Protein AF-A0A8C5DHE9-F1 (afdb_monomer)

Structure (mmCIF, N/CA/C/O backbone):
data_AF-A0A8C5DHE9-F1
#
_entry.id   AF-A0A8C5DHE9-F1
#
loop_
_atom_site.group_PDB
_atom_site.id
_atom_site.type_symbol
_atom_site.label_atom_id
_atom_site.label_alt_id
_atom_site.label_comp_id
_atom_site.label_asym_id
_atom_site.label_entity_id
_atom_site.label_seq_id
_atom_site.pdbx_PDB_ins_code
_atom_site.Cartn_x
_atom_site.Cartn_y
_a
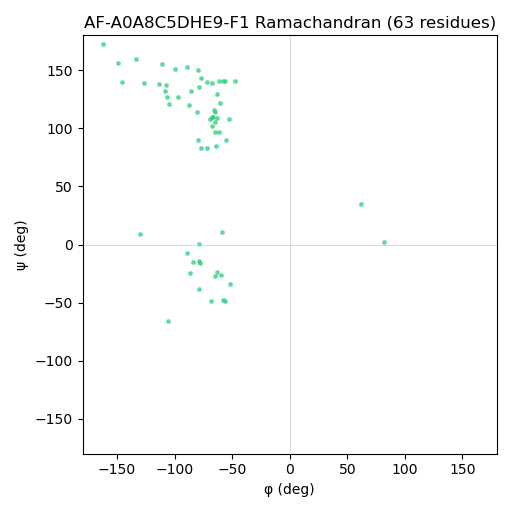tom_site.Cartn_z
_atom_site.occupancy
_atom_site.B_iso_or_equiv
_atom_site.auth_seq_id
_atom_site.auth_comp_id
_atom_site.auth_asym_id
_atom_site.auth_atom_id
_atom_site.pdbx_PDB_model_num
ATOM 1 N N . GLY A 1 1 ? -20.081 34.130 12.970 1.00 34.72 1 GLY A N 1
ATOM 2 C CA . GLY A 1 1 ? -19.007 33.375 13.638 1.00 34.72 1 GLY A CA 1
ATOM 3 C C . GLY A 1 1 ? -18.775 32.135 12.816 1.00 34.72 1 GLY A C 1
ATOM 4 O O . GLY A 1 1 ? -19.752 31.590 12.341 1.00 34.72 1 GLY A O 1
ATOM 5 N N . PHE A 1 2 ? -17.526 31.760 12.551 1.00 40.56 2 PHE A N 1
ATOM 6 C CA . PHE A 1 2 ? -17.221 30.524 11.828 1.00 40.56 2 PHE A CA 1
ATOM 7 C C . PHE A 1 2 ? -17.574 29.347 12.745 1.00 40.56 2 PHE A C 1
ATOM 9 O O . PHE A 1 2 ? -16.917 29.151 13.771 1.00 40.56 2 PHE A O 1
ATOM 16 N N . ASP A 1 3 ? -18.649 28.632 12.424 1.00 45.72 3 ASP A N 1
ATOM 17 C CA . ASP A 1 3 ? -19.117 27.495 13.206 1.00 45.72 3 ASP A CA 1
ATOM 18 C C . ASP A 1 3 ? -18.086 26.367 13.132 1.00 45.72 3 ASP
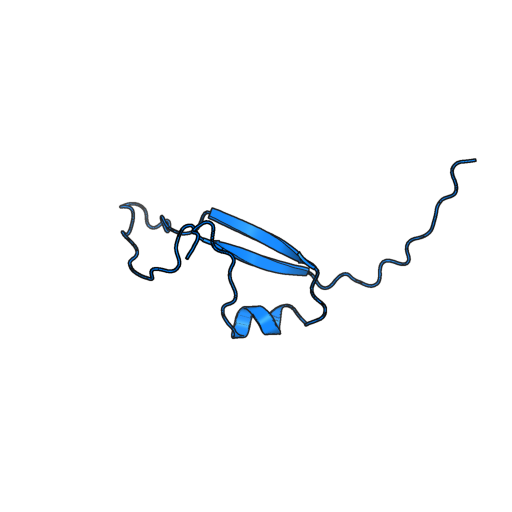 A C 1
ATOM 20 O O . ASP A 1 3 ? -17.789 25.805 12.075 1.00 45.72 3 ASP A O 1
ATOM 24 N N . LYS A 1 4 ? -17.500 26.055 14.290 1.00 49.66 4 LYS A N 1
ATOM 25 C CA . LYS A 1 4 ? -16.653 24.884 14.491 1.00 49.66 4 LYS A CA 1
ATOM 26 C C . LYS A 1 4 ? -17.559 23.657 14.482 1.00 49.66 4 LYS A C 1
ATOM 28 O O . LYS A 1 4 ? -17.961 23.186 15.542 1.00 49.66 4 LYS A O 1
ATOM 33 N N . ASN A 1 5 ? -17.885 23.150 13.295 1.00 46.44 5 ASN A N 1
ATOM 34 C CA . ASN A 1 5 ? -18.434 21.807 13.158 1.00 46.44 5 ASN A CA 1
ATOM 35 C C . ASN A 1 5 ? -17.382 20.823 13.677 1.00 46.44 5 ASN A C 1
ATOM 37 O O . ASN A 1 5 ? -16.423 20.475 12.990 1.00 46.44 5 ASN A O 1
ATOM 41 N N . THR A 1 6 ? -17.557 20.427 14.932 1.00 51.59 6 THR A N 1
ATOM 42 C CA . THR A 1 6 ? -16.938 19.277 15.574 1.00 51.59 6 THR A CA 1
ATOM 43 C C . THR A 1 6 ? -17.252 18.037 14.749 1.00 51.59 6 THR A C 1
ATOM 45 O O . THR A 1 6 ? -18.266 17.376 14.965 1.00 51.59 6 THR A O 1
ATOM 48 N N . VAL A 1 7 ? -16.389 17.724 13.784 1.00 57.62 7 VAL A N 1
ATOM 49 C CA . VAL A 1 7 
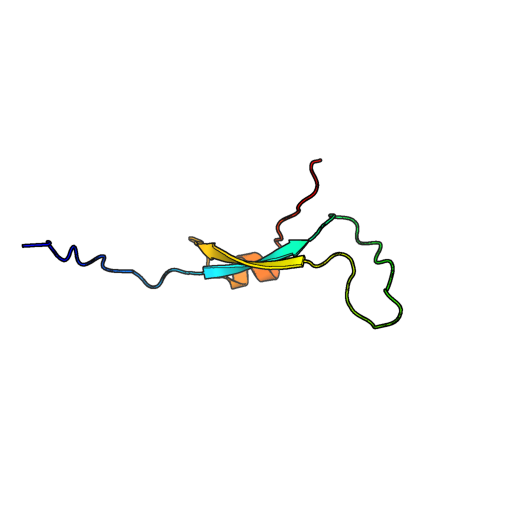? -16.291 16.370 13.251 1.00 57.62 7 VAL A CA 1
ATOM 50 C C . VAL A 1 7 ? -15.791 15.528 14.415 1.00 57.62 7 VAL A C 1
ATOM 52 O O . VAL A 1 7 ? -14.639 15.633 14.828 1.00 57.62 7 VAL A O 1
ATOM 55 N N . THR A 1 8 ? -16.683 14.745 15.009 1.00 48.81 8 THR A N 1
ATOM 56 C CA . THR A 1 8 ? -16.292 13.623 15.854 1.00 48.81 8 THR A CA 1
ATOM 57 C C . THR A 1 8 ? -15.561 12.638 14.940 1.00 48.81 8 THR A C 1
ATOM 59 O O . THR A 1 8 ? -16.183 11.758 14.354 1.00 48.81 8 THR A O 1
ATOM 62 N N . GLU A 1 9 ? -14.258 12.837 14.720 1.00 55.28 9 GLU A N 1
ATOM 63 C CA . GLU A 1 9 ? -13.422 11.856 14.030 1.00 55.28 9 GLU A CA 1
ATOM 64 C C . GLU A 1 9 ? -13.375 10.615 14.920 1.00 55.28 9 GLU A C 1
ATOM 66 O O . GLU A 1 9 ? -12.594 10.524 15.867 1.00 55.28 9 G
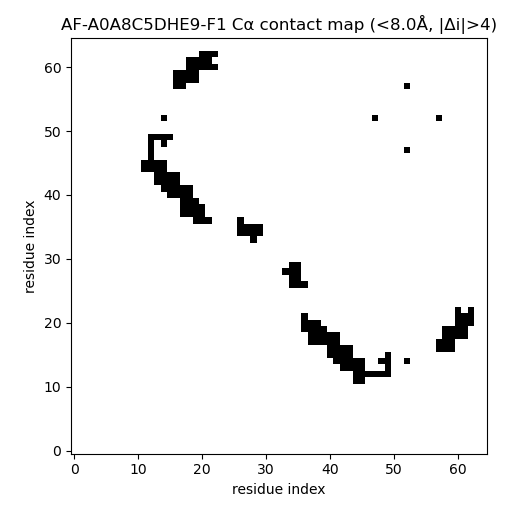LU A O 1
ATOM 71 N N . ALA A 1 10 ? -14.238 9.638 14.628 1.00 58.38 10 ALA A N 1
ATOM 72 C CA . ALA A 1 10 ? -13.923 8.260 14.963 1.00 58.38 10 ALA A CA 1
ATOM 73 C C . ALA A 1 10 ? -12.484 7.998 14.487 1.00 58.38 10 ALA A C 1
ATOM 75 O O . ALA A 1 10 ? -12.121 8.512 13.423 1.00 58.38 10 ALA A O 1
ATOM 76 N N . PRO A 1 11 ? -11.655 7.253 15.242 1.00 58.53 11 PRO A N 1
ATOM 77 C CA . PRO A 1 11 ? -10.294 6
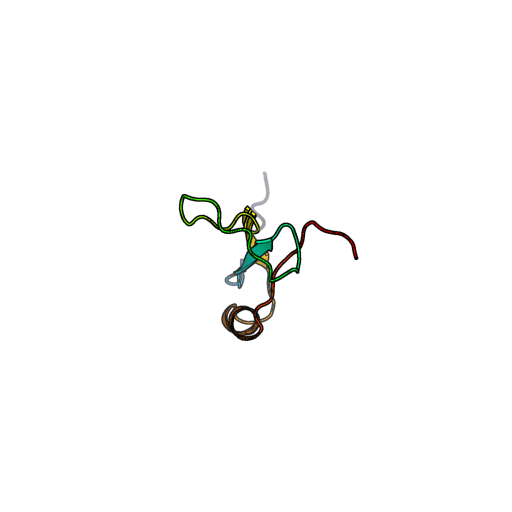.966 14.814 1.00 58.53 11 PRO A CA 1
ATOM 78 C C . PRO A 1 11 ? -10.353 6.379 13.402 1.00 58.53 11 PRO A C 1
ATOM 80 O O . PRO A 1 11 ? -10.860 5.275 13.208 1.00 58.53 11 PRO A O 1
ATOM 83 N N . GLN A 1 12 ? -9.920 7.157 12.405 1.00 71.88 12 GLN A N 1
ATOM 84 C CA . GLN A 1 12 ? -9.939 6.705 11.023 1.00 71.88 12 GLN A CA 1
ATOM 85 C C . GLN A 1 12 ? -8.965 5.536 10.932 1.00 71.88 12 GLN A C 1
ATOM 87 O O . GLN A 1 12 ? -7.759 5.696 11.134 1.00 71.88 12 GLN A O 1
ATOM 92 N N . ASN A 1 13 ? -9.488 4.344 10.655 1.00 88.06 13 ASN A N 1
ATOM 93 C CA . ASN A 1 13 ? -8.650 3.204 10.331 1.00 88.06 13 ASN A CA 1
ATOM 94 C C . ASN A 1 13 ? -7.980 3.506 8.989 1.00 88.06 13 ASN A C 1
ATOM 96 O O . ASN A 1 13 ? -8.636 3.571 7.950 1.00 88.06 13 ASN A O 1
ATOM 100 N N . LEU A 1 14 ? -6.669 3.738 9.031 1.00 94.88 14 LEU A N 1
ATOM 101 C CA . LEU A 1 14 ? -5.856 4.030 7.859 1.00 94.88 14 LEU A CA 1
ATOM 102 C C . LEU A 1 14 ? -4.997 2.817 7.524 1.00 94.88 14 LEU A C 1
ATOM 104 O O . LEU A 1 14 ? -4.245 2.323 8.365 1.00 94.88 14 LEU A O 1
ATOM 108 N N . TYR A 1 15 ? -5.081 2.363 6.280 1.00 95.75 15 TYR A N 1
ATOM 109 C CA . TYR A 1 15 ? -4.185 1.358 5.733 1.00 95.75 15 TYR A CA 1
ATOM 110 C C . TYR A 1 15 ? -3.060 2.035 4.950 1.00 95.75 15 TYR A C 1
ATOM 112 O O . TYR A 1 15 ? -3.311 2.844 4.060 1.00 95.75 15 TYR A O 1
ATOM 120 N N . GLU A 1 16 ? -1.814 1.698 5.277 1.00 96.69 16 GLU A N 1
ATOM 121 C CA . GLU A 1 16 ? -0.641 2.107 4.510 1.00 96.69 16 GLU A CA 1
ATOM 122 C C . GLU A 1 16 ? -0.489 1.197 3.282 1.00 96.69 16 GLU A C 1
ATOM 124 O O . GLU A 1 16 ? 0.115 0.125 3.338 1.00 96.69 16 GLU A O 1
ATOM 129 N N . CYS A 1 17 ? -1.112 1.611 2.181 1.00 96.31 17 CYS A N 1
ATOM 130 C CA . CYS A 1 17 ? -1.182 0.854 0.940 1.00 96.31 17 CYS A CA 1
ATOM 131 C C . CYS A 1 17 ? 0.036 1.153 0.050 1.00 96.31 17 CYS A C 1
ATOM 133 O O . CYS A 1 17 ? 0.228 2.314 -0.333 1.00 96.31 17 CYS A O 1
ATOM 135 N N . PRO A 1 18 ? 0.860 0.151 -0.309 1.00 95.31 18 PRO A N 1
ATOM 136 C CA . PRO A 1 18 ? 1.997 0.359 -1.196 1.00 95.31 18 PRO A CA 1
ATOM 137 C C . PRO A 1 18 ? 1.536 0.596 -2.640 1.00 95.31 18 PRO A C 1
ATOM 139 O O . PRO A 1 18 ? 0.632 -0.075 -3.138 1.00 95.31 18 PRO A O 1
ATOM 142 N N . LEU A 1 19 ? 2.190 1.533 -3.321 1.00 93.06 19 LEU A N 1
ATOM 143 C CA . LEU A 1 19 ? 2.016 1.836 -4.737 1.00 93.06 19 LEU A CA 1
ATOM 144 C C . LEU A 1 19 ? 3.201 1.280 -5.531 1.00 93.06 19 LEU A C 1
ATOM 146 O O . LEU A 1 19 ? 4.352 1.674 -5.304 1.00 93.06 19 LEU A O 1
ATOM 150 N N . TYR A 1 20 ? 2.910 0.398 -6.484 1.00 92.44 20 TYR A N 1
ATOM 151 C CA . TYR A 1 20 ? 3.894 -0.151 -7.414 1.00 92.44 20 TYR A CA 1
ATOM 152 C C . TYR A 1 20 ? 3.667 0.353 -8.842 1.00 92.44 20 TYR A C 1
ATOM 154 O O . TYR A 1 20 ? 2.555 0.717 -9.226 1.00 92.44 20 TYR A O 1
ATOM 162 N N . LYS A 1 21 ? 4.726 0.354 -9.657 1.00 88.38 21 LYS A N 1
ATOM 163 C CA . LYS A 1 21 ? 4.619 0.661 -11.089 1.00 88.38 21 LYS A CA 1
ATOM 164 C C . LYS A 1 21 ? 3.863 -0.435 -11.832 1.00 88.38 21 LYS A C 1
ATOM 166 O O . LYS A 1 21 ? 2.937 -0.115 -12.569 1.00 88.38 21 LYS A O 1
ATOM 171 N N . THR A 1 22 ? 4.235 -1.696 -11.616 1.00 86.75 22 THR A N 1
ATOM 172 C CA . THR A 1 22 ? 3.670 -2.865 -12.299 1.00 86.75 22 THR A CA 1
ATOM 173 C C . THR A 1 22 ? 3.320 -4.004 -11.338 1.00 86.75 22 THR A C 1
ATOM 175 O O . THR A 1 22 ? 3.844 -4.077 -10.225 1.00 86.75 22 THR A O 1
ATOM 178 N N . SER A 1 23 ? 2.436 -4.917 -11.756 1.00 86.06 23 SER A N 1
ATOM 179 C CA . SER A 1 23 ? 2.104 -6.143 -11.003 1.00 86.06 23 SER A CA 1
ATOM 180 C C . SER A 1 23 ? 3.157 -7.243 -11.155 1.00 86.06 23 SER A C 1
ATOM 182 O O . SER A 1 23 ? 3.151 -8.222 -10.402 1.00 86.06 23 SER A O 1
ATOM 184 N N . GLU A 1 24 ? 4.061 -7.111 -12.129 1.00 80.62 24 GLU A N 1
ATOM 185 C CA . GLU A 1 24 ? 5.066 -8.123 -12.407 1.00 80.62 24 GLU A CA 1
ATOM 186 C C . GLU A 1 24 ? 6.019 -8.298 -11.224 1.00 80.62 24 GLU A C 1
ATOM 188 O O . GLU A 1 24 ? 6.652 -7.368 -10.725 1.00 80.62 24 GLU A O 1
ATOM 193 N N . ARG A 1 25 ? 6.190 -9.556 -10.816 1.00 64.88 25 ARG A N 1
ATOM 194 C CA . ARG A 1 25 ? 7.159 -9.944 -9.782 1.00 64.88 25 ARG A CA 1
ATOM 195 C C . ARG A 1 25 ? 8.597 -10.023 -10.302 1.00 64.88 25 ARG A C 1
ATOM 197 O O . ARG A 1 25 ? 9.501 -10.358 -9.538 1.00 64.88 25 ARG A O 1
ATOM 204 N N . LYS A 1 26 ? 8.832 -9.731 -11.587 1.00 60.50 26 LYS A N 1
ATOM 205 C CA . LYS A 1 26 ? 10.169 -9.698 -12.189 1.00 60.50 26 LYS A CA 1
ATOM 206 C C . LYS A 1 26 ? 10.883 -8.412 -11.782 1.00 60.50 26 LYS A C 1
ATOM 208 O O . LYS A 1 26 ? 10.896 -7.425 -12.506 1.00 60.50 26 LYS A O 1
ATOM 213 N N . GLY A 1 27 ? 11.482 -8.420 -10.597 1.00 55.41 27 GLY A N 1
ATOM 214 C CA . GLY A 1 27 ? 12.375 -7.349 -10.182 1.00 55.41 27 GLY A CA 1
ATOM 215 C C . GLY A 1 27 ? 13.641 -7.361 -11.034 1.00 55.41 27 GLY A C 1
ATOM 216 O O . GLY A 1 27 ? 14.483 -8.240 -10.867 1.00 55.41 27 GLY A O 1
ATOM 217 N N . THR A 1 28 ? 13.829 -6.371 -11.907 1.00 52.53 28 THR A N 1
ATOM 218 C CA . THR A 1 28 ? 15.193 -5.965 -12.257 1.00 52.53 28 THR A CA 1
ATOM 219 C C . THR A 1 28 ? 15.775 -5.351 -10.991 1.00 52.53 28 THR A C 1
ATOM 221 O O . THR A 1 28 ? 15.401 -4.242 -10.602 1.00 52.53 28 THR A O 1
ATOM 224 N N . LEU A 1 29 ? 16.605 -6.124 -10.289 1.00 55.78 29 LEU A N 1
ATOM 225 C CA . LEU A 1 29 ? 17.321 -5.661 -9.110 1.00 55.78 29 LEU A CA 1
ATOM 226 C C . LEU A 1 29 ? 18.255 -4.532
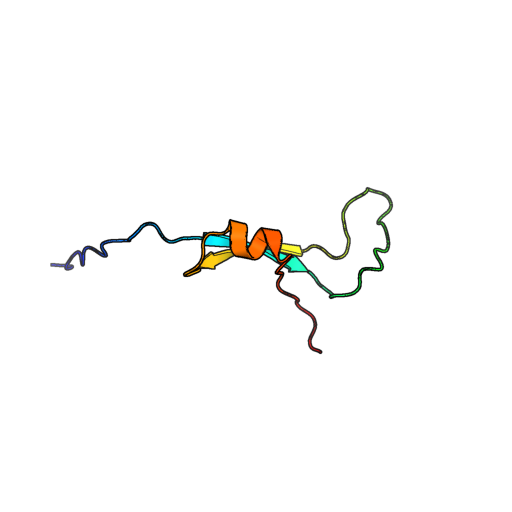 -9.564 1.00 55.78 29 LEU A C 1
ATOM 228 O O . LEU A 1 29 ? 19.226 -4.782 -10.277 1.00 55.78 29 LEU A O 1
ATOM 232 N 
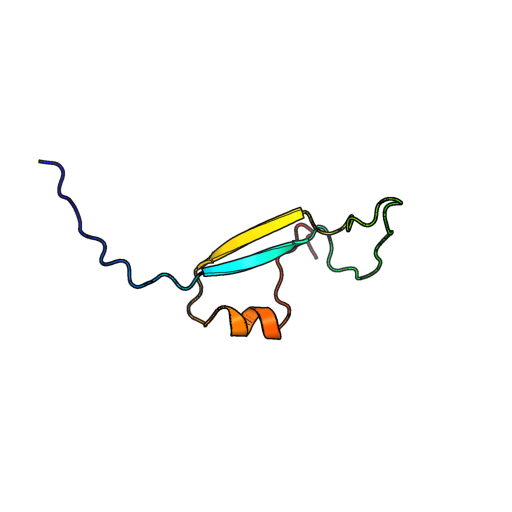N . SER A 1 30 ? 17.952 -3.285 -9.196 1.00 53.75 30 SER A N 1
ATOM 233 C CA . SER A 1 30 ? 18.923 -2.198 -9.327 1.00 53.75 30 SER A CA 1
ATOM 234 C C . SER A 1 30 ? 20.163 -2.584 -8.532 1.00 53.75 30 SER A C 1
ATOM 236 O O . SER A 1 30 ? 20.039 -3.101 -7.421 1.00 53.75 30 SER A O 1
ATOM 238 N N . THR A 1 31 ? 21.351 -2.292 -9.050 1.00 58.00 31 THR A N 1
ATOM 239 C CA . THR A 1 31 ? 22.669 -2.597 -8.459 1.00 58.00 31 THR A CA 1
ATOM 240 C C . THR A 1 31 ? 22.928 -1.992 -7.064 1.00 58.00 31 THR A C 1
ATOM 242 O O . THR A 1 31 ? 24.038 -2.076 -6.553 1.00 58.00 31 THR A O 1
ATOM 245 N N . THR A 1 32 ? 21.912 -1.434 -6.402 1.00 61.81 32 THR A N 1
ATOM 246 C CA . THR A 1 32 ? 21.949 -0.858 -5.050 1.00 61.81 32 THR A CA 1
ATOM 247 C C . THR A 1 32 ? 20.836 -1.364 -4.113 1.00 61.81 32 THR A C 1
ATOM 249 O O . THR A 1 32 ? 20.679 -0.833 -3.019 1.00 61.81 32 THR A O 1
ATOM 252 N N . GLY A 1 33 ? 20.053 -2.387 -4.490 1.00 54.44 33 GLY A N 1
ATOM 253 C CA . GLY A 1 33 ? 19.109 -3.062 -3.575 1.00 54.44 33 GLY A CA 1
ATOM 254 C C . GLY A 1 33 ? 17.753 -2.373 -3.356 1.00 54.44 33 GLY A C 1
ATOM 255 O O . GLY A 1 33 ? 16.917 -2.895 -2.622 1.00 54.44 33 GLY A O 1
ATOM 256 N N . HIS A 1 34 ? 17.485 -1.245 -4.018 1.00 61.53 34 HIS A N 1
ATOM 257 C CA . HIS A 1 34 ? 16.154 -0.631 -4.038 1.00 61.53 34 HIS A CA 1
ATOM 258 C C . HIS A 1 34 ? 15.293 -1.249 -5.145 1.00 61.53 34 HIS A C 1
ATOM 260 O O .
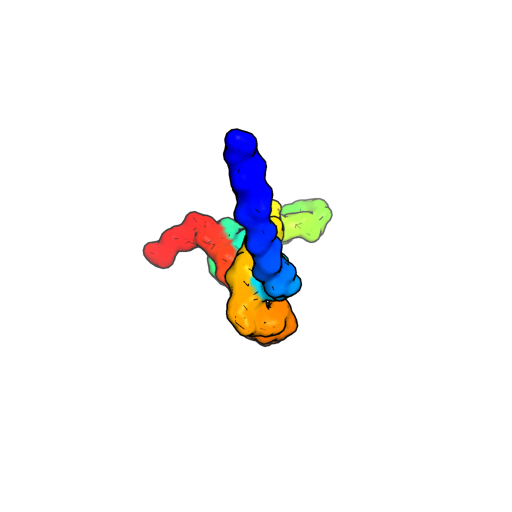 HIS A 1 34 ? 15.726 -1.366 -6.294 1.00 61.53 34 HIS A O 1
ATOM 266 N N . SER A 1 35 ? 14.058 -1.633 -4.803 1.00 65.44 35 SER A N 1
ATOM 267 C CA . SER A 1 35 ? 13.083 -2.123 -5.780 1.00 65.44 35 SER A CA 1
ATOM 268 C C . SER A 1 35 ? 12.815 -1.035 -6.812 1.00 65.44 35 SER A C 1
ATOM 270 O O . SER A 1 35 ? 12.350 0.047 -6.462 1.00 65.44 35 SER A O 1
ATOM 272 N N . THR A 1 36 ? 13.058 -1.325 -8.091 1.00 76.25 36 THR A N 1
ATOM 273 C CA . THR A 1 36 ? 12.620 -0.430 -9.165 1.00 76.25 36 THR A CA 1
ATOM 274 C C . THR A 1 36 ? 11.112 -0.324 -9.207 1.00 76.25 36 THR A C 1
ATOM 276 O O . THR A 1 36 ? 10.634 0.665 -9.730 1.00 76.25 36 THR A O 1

EXERCISE.
Within the listing above, locate the line containing "ATOM 194 C CA" and the line containing "ATOM 206 C C". Reproduce those two lines and all lines between them exactly, with nothing added.

WRITTEN ANSWER.
ATOM 194 C CA . ARG A 1 25 ? 7.159 -9.944 -9.782 1.00 64.88 25 ARG A CA 1
ATOM 195 C C . ARG A 1 25 ? 8.597 -10.023 -10.302 1.00 64.88 25 ARG A C 1
ATOM 197 O O . ARG A 1 25 ? 9.501 -10.358 -9.538 1.00 64.88 25 ARG A O 1
ATOM 204 N N . LYS A 1 26 ? 8.832 -9.731 -11.587 1.00 60.50 26 LYS A N 1
ATOM 205 C CA . LYS A 1 26 ? 10.169 -9.698 -12.189 1.00 60.50 26 LYS A CA 1
ATOM 206 C C . LYS A 1 26 ? 10.883 -8.412 -11.782 1.00 60.50 26 LYS A C 1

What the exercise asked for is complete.